Filmfacts «Avengers: Age of Ultron»

  • Regie und Drehbuch: Joss Whedon
  • Basierend auf der Comicreihe von Stan Lee und Jack Kirby
  • Produktion: Kevin Feige
  • Darsteller: Robert Downey Jr., Chris Hemsworth, Mark Ruffalo, Chris Evans, Scarlett Johansson, Jeremy Renner, Don Cheadle, Aaron Taylor-Johnson, Elizabeth Olsen, Cobie Smulders, Anthony Mackie, James Spader, Samuel L. Jackson und viele mehr
  • Musik: Brian Tyler und Danny Elfman
  • Kamera: Ben Davis
  • Schnitt: Jeffrey Ford und Lisa Lassek
  • Laufzeit: 141 Minuten
  • FSK: ab 12 Jahren
Verbucht ist die Verwendung schwarzer Magie beim «Avengers: Age of Ultron»-Dreh selbstredend nicht – was im Film aber sehr wohl vorkommt, ist rot schimmernde Magie.
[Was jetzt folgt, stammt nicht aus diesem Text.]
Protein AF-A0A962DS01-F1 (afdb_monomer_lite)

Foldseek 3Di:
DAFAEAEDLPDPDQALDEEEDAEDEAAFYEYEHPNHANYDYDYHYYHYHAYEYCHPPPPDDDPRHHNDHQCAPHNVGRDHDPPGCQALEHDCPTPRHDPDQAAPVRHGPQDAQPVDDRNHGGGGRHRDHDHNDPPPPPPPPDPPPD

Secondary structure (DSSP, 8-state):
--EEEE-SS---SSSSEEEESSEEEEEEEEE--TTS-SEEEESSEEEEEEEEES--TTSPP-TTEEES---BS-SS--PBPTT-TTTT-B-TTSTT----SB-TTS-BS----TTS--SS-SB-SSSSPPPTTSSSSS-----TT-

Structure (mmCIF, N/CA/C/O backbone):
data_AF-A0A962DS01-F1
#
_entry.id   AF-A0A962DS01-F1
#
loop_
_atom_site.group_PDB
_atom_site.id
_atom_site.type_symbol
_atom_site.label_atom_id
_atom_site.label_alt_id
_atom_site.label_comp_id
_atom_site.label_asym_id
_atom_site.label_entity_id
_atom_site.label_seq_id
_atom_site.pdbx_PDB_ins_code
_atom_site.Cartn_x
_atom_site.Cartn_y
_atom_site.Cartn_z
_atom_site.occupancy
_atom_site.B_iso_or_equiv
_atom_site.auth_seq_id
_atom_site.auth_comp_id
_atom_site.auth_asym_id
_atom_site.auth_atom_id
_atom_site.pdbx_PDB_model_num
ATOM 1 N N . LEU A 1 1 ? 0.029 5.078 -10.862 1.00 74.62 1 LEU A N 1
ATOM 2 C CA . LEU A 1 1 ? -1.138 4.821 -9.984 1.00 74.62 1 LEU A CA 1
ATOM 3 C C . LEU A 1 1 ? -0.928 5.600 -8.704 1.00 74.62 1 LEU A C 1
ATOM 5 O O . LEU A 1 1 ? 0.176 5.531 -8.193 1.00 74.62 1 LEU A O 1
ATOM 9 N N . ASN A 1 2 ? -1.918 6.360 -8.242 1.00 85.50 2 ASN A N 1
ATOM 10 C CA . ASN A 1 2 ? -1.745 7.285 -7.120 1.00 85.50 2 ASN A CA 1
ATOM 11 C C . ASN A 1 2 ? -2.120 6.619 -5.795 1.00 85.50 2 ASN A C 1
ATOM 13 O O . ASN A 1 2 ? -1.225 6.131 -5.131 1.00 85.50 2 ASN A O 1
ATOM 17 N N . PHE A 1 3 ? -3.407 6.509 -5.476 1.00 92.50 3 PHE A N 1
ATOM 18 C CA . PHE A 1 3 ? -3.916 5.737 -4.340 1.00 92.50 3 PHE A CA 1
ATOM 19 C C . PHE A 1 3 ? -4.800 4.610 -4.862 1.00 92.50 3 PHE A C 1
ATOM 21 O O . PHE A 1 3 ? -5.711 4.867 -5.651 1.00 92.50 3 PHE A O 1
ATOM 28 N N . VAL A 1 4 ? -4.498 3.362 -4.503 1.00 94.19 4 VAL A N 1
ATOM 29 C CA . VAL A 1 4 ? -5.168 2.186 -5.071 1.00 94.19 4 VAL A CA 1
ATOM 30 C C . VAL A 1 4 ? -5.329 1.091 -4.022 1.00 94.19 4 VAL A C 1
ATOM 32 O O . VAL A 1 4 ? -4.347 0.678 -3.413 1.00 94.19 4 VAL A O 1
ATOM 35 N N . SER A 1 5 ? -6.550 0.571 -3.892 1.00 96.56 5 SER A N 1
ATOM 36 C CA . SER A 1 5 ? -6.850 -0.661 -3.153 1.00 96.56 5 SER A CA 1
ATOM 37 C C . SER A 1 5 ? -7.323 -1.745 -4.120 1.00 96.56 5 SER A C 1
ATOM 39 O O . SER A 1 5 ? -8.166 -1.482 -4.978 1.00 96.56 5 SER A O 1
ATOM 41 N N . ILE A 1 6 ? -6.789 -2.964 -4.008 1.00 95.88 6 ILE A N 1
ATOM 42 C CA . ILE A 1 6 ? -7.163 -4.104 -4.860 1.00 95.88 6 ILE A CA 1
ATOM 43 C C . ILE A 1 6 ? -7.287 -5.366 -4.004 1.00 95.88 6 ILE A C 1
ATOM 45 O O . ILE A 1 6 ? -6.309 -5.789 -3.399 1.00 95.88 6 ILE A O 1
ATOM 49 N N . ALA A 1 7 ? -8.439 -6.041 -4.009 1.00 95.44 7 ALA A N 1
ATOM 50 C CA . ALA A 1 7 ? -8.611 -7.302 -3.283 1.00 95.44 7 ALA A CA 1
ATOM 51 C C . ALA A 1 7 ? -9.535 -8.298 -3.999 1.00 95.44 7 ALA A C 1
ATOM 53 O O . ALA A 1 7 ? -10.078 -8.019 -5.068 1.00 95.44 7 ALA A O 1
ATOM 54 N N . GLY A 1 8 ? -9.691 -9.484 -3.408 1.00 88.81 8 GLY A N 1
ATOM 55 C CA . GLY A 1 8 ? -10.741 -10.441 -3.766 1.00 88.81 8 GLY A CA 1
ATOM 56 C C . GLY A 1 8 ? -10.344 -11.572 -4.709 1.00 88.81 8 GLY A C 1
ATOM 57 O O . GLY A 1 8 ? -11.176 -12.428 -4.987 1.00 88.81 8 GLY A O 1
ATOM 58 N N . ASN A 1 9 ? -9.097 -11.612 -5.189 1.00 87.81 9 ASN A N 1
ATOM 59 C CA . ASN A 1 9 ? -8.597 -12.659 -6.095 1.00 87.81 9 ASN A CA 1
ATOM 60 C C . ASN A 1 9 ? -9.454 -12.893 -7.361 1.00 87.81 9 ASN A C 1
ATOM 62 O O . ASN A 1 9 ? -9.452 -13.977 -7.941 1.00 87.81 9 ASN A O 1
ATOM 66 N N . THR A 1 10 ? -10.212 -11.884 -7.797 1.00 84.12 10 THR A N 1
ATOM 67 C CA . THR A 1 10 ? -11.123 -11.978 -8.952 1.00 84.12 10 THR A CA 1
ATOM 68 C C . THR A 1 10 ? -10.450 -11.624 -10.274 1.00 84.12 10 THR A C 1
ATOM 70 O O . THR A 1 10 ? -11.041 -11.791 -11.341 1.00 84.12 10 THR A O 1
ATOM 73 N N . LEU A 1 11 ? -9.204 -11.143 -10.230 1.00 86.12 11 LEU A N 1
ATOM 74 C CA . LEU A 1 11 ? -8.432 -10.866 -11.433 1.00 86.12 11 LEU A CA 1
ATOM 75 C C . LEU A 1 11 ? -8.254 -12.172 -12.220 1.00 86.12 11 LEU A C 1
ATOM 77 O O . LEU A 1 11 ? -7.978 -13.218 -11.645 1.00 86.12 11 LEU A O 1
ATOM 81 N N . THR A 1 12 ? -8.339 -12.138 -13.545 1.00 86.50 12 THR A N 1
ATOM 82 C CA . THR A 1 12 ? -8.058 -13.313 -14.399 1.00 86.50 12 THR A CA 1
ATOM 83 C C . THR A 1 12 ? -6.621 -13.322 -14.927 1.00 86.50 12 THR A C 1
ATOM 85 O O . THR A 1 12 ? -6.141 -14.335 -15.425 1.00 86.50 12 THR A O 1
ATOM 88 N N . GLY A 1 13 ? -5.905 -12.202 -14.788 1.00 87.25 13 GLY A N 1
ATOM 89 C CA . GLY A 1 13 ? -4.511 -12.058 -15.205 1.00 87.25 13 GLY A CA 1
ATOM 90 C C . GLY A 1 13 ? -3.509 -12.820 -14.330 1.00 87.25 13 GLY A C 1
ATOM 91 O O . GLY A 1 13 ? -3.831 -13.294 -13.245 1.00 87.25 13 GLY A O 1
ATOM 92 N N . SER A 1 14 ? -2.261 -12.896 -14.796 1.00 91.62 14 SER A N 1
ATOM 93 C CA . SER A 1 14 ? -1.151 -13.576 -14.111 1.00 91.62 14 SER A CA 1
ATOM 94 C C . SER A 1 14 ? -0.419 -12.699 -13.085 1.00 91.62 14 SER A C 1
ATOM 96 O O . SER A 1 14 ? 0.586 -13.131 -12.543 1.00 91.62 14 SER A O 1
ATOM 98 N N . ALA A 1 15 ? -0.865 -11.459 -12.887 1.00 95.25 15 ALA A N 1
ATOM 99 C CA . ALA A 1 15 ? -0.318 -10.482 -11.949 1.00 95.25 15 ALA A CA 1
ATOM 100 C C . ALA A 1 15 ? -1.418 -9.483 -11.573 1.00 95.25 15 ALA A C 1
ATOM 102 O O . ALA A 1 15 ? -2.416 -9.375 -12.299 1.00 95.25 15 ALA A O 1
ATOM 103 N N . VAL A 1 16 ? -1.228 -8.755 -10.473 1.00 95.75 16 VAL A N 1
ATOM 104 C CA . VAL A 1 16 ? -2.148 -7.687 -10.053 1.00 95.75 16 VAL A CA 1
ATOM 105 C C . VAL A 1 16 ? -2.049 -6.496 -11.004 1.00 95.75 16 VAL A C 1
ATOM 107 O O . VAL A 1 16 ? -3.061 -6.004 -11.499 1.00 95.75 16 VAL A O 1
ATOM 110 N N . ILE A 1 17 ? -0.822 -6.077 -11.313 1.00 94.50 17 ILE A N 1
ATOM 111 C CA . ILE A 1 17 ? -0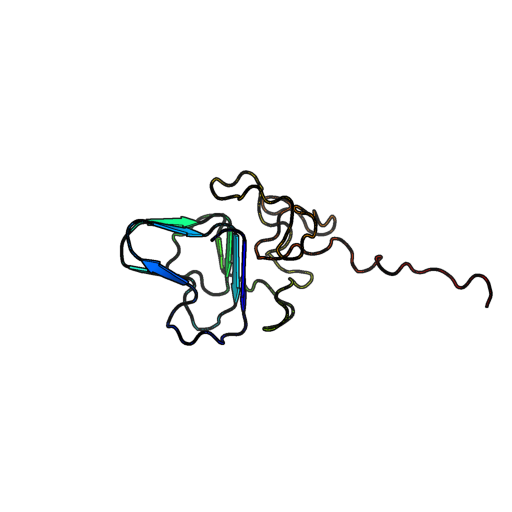.506 -4.967 -12.207 1.00 94.50 17 ILE A CA 1
ATOM 112 C C . ILE A 1 17 ? 0.406 -5.490 -13.318 1.00 94.50 17 ILE A C 1
ATOM 114 O O . ILE A 1 17 ? 1.341 -6.256 -13.078 1.00 94.50 17 ILE A O 1
ATOM 118 N N . ARG A 1 18 ? 0.141 -5.070 -14.558 1.00 93.06 18 ARG A N 1
ATOM 119 C CA . ARG A 1 18 ? 1.067 -5.259 -15.679 1.00 93.06 18 ARG A CA 1
ATOM 120 C C . ARG A 1 18 ? 1.615 -3.907 -16.092 1.00 93.06 18 ARG A C 1
ATOM 122 O O . ARG A 1 18 ? 0.839 -3.010 -16.416 1.00 93.06 18 ARG A O 1
ATOM 129 N N . GLY A 1 19 ? 2.931 -3.786 -16.072 1.00 90.81 19 GLY A N 1
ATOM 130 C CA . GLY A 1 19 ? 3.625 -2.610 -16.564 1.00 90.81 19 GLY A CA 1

Diese wird durch die von Elizabeth Olsen gespielte Figur der Scarlet Witch im «Avengers»-Universum etabliert: Scarlet Witch und ihr Zwillingsbruder Quicksilver (dargeboten von «Kick-Ass»-Frontmann Aaron Taylor-Johnson) sind zwei berühmt-berüchtigte Figuren aus den Marvel-Comics und hatten bereits einen Mini-Auftritt im 'Marvel Cinematic Universe', doch erst mit «Avengers: Age of Ultron» hat ihre große Stunde geschlagen. Es dürfte unvermeidlich sein, dass dieses sich eng verbunden fühlende Geschwisterpärchen einigen Kinobesuchern vor den Kopf stoßen wird. Etwa, weil die in einem gänzlich anderen Filmuniversum spielende Fox-Produktion «X-Men: Zukunft ist Vergangenheit» ihrer Interpretation von Quicksilver einen herausstechenden selbstbewusst-ulkigen Augenblick im Rampenlicht gönnte, mit der sich die Taten des Marvel-Studios-Quicksilvers nicht messen lassen.
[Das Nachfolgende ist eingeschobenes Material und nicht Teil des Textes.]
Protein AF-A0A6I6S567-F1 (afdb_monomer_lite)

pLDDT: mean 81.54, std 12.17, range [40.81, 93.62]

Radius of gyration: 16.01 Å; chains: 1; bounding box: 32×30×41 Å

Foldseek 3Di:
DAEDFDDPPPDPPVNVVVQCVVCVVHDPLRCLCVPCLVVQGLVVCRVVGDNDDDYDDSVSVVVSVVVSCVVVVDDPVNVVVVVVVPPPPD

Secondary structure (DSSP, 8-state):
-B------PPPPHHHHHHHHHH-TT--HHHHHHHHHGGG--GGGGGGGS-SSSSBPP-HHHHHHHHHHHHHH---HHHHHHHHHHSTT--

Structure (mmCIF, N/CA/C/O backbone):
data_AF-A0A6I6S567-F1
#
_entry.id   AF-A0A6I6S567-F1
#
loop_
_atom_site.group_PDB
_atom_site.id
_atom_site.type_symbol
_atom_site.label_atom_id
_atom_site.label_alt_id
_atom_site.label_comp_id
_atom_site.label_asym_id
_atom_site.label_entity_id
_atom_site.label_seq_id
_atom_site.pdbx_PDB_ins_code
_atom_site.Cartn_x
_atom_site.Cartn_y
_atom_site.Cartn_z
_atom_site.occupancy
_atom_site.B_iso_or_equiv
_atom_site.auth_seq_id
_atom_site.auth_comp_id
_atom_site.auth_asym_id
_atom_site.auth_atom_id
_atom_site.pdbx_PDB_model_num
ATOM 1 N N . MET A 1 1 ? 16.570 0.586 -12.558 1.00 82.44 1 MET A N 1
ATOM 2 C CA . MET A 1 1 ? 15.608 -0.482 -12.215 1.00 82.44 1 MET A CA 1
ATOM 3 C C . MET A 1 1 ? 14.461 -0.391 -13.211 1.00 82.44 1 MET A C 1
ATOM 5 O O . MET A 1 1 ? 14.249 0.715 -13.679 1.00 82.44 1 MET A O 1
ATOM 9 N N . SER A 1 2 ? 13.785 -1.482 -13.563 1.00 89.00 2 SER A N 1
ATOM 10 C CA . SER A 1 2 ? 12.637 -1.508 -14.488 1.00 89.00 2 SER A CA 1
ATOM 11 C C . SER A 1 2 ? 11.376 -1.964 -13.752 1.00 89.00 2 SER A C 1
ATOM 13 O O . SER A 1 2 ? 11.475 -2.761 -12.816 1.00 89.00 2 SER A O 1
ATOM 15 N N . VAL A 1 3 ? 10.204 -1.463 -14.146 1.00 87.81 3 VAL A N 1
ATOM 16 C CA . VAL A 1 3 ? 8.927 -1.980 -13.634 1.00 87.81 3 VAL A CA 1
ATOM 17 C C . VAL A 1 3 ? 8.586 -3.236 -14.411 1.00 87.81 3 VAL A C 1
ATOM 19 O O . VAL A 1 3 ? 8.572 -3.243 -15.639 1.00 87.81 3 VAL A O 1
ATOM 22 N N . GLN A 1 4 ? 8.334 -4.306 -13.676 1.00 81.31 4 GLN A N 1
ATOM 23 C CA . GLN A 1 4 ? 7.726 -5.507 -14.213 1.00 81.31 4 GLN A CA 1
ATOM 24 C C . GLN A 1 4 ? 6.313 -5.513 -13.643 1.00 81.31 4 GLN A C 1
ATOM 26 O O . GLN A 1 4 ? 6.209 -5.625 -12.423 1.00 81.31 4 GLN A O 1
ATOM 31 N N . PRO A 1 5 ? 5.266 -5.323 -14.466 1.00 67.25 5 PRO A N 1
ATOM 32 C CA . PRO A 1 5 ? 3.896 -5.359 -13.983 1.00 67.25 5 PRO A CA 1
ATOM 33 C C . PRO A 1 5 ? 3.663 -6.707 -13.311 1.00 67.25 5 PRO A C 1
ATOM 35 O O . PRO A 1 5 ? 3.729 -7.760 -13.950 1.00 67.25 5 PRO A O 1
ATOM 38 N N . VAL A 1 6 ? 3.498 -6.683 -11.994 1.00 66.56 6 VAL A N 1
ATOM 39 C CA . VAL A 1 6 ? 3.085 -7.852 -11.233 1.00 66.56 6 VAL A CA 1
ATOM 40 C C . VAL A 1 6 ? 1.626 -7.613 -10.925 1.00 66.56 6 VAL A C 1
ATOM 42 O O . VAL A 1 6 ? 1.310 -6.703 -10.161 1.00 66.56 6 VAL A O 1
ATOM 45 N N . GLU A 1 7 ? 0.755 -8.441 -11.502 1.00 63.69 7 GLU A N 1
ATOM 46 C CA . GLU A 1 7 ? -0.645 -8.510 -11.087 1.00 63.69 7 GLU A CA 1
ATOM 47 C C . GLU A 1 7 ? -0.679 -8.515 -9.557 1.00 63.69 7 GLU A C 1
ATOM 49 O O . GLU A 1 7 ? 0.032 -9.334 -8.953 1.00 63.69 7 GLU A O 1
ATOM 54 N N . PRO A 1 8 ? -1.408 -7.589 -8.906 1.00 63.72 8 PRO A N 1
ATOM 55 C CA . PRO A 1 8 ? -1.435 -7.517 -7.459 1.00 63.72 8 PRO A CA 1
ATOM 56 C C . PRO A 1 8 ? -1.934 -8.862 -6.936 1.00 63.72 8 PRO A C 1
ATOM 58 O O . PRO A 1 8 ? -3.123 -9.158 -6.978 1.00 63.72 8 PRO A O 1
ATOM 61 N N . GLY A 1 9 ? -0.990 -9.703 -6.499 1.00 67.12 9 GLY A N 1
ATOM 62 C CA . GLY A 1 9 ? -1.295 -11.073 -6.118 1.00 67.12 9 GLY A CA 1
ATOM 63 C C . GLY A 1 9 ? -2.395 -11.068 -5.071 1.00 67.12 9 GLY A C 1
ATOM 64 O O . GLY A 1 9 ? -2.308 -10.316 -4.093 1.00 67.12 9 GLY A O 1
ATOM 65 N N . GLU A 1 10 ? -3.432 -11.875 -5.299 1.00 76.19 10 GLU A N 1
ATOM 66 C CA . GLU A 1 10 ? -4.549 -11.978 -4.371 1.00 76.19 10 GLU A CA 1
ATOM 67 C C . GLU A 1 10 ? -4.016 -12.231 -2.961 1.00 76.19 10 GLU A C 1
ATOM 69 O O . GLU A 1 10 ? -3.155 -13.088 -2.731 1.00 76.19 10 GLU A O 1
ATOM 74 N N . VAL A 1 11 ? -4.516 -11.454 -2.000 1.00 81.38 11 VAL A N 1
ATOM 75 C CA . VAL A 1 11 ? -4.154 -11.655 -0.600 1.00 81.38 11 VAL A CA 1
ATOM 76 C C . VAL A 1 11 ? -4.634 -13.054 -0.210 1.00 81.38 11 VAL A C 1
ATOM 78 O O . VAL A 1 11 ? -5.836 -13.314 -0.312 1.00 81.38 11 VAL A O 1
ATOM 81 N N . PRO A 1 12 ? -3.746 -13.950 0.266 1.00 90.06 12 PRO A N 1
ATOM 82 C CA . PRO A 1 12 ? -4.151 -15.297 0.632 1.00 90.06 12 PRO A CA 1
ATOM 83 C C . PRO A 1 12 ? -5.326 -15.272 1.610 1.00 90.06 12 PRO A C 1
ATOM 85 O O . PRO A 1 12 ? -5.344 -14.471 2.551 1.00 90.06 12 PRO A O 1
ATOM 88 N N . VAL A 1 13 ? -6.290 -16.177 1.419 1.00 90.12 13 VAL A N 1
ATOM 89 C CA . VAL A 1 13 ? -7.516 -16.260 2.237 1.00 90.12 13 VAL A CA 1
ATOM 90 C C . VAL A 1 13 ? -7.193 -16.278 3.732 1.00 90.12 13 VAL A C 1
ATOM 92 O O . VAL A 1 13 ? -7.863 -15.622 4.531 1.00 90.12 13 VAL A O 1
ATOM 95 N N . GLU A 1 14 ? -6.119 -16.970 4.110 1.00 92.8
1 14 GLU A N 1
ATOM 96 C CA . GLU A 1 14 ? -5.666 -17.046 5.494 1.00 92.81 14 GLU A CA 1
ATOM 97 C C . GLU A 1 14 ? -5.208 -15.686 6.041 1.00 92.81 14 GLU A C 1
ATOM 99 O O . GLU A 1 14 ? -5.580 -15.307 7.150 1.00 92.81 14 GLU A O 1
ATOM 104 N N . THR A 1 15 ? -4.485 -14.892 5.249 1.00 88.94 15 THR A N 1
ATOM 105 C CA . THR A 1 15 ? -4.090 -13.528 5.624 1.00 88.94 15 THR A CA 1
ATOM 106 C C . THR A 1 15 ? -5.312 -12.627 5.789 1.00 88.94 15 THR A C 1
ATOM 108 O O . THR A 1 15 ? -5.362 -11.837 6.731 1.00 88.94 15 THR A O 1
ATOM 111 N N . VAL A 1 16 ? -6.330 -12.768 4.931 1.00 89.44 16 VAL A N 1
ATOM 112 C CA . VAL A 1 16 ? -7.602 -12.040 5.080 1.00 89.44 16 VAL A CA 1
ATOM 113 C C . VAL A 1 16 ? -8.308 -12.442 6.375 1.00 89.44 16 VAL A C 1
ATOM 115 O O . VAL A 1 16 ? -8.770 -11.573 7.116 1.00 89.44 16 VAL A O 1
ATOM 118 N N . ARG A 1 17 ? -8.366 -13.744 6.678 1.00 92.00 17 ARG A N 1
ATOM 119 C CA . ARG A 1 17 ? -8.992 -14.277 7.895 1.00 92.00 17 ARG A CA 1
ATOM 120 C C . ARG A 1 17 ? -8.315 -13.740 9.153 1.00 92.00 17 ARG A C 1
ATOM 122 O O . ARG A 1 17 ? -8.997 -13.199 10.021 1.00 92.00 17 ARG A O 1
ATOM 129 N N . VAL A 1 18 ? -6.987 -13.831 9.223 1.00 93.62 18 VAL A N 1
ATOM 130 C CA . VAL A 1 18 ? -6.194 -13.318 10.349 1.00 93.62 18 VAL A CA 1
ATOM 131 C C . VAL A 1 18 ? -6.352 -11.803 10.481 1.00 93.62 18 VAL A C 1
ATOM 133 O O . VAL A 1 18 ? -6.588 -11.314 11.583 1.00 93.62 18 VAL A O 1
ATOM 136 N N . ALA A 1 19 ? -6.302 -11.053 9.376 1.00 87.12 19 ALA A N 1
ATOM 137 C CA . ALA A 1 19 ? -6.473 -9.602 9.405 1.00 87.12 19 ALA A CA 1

Das wird allerdings dadurch aufgewogen, dass Taylor-Johnson als Quicksilver zahlreiche kleine Momente hat, die auffallen: Als moralisch undurchsichtiges Hydra-Experiment auf zwei Beinen darf der rasend schnelle Kerl ein paar derbe Lacher einsacken, dem Plot Tragweite verleihen und die Actionpassagen als immer wieder mal vorbeihuschender Wirbelwind aufmischen. Genauso, wie die unnahbare Scarlet Witch mit ihrer im Nahkampf äußerst praktischen Zauberei nicht nur den Gefechten eine neue Dynamik verleiht, sondern dank ihrer psychomanipulativen Fähigkeit gar zu einem wichtigen Plotmotor wird. Teile des Publikums werden dies gewiss bedauerlich finden, da durch Scarlet Witch viel Aufmerksamkeit vom Avengers-Zusammenhalt abgelenkt wird. Und hundertprozentig verübeln kann man diesen Kinogängern ihre Ansicht nicht: Wer nach dem schmissigen Achterbahnritt von «Avengers» eine Karte für das Sequel löst, möchte wohl auch gern mehr vom Zusammenspiel der Titelhelden sehen, die geschlossen gegen den dieses Mal ebenfalls im Titel erwähnten Schurken kämpfen. Quicksilver und Scarlet Witch sind aus dieser Hinsicht klar Störfaktoren – allerdings sind sie notwendige Störfaktoren, die von Joss Whedon mit klarem Ziel eingesetzt werden: Sie sorgen dafür, dass «Avengers: Age of Ultron» eine eigene Gestalt erhält und nicht einfach zu einer lauteren, größeren Kopie des Erstlings verkommt.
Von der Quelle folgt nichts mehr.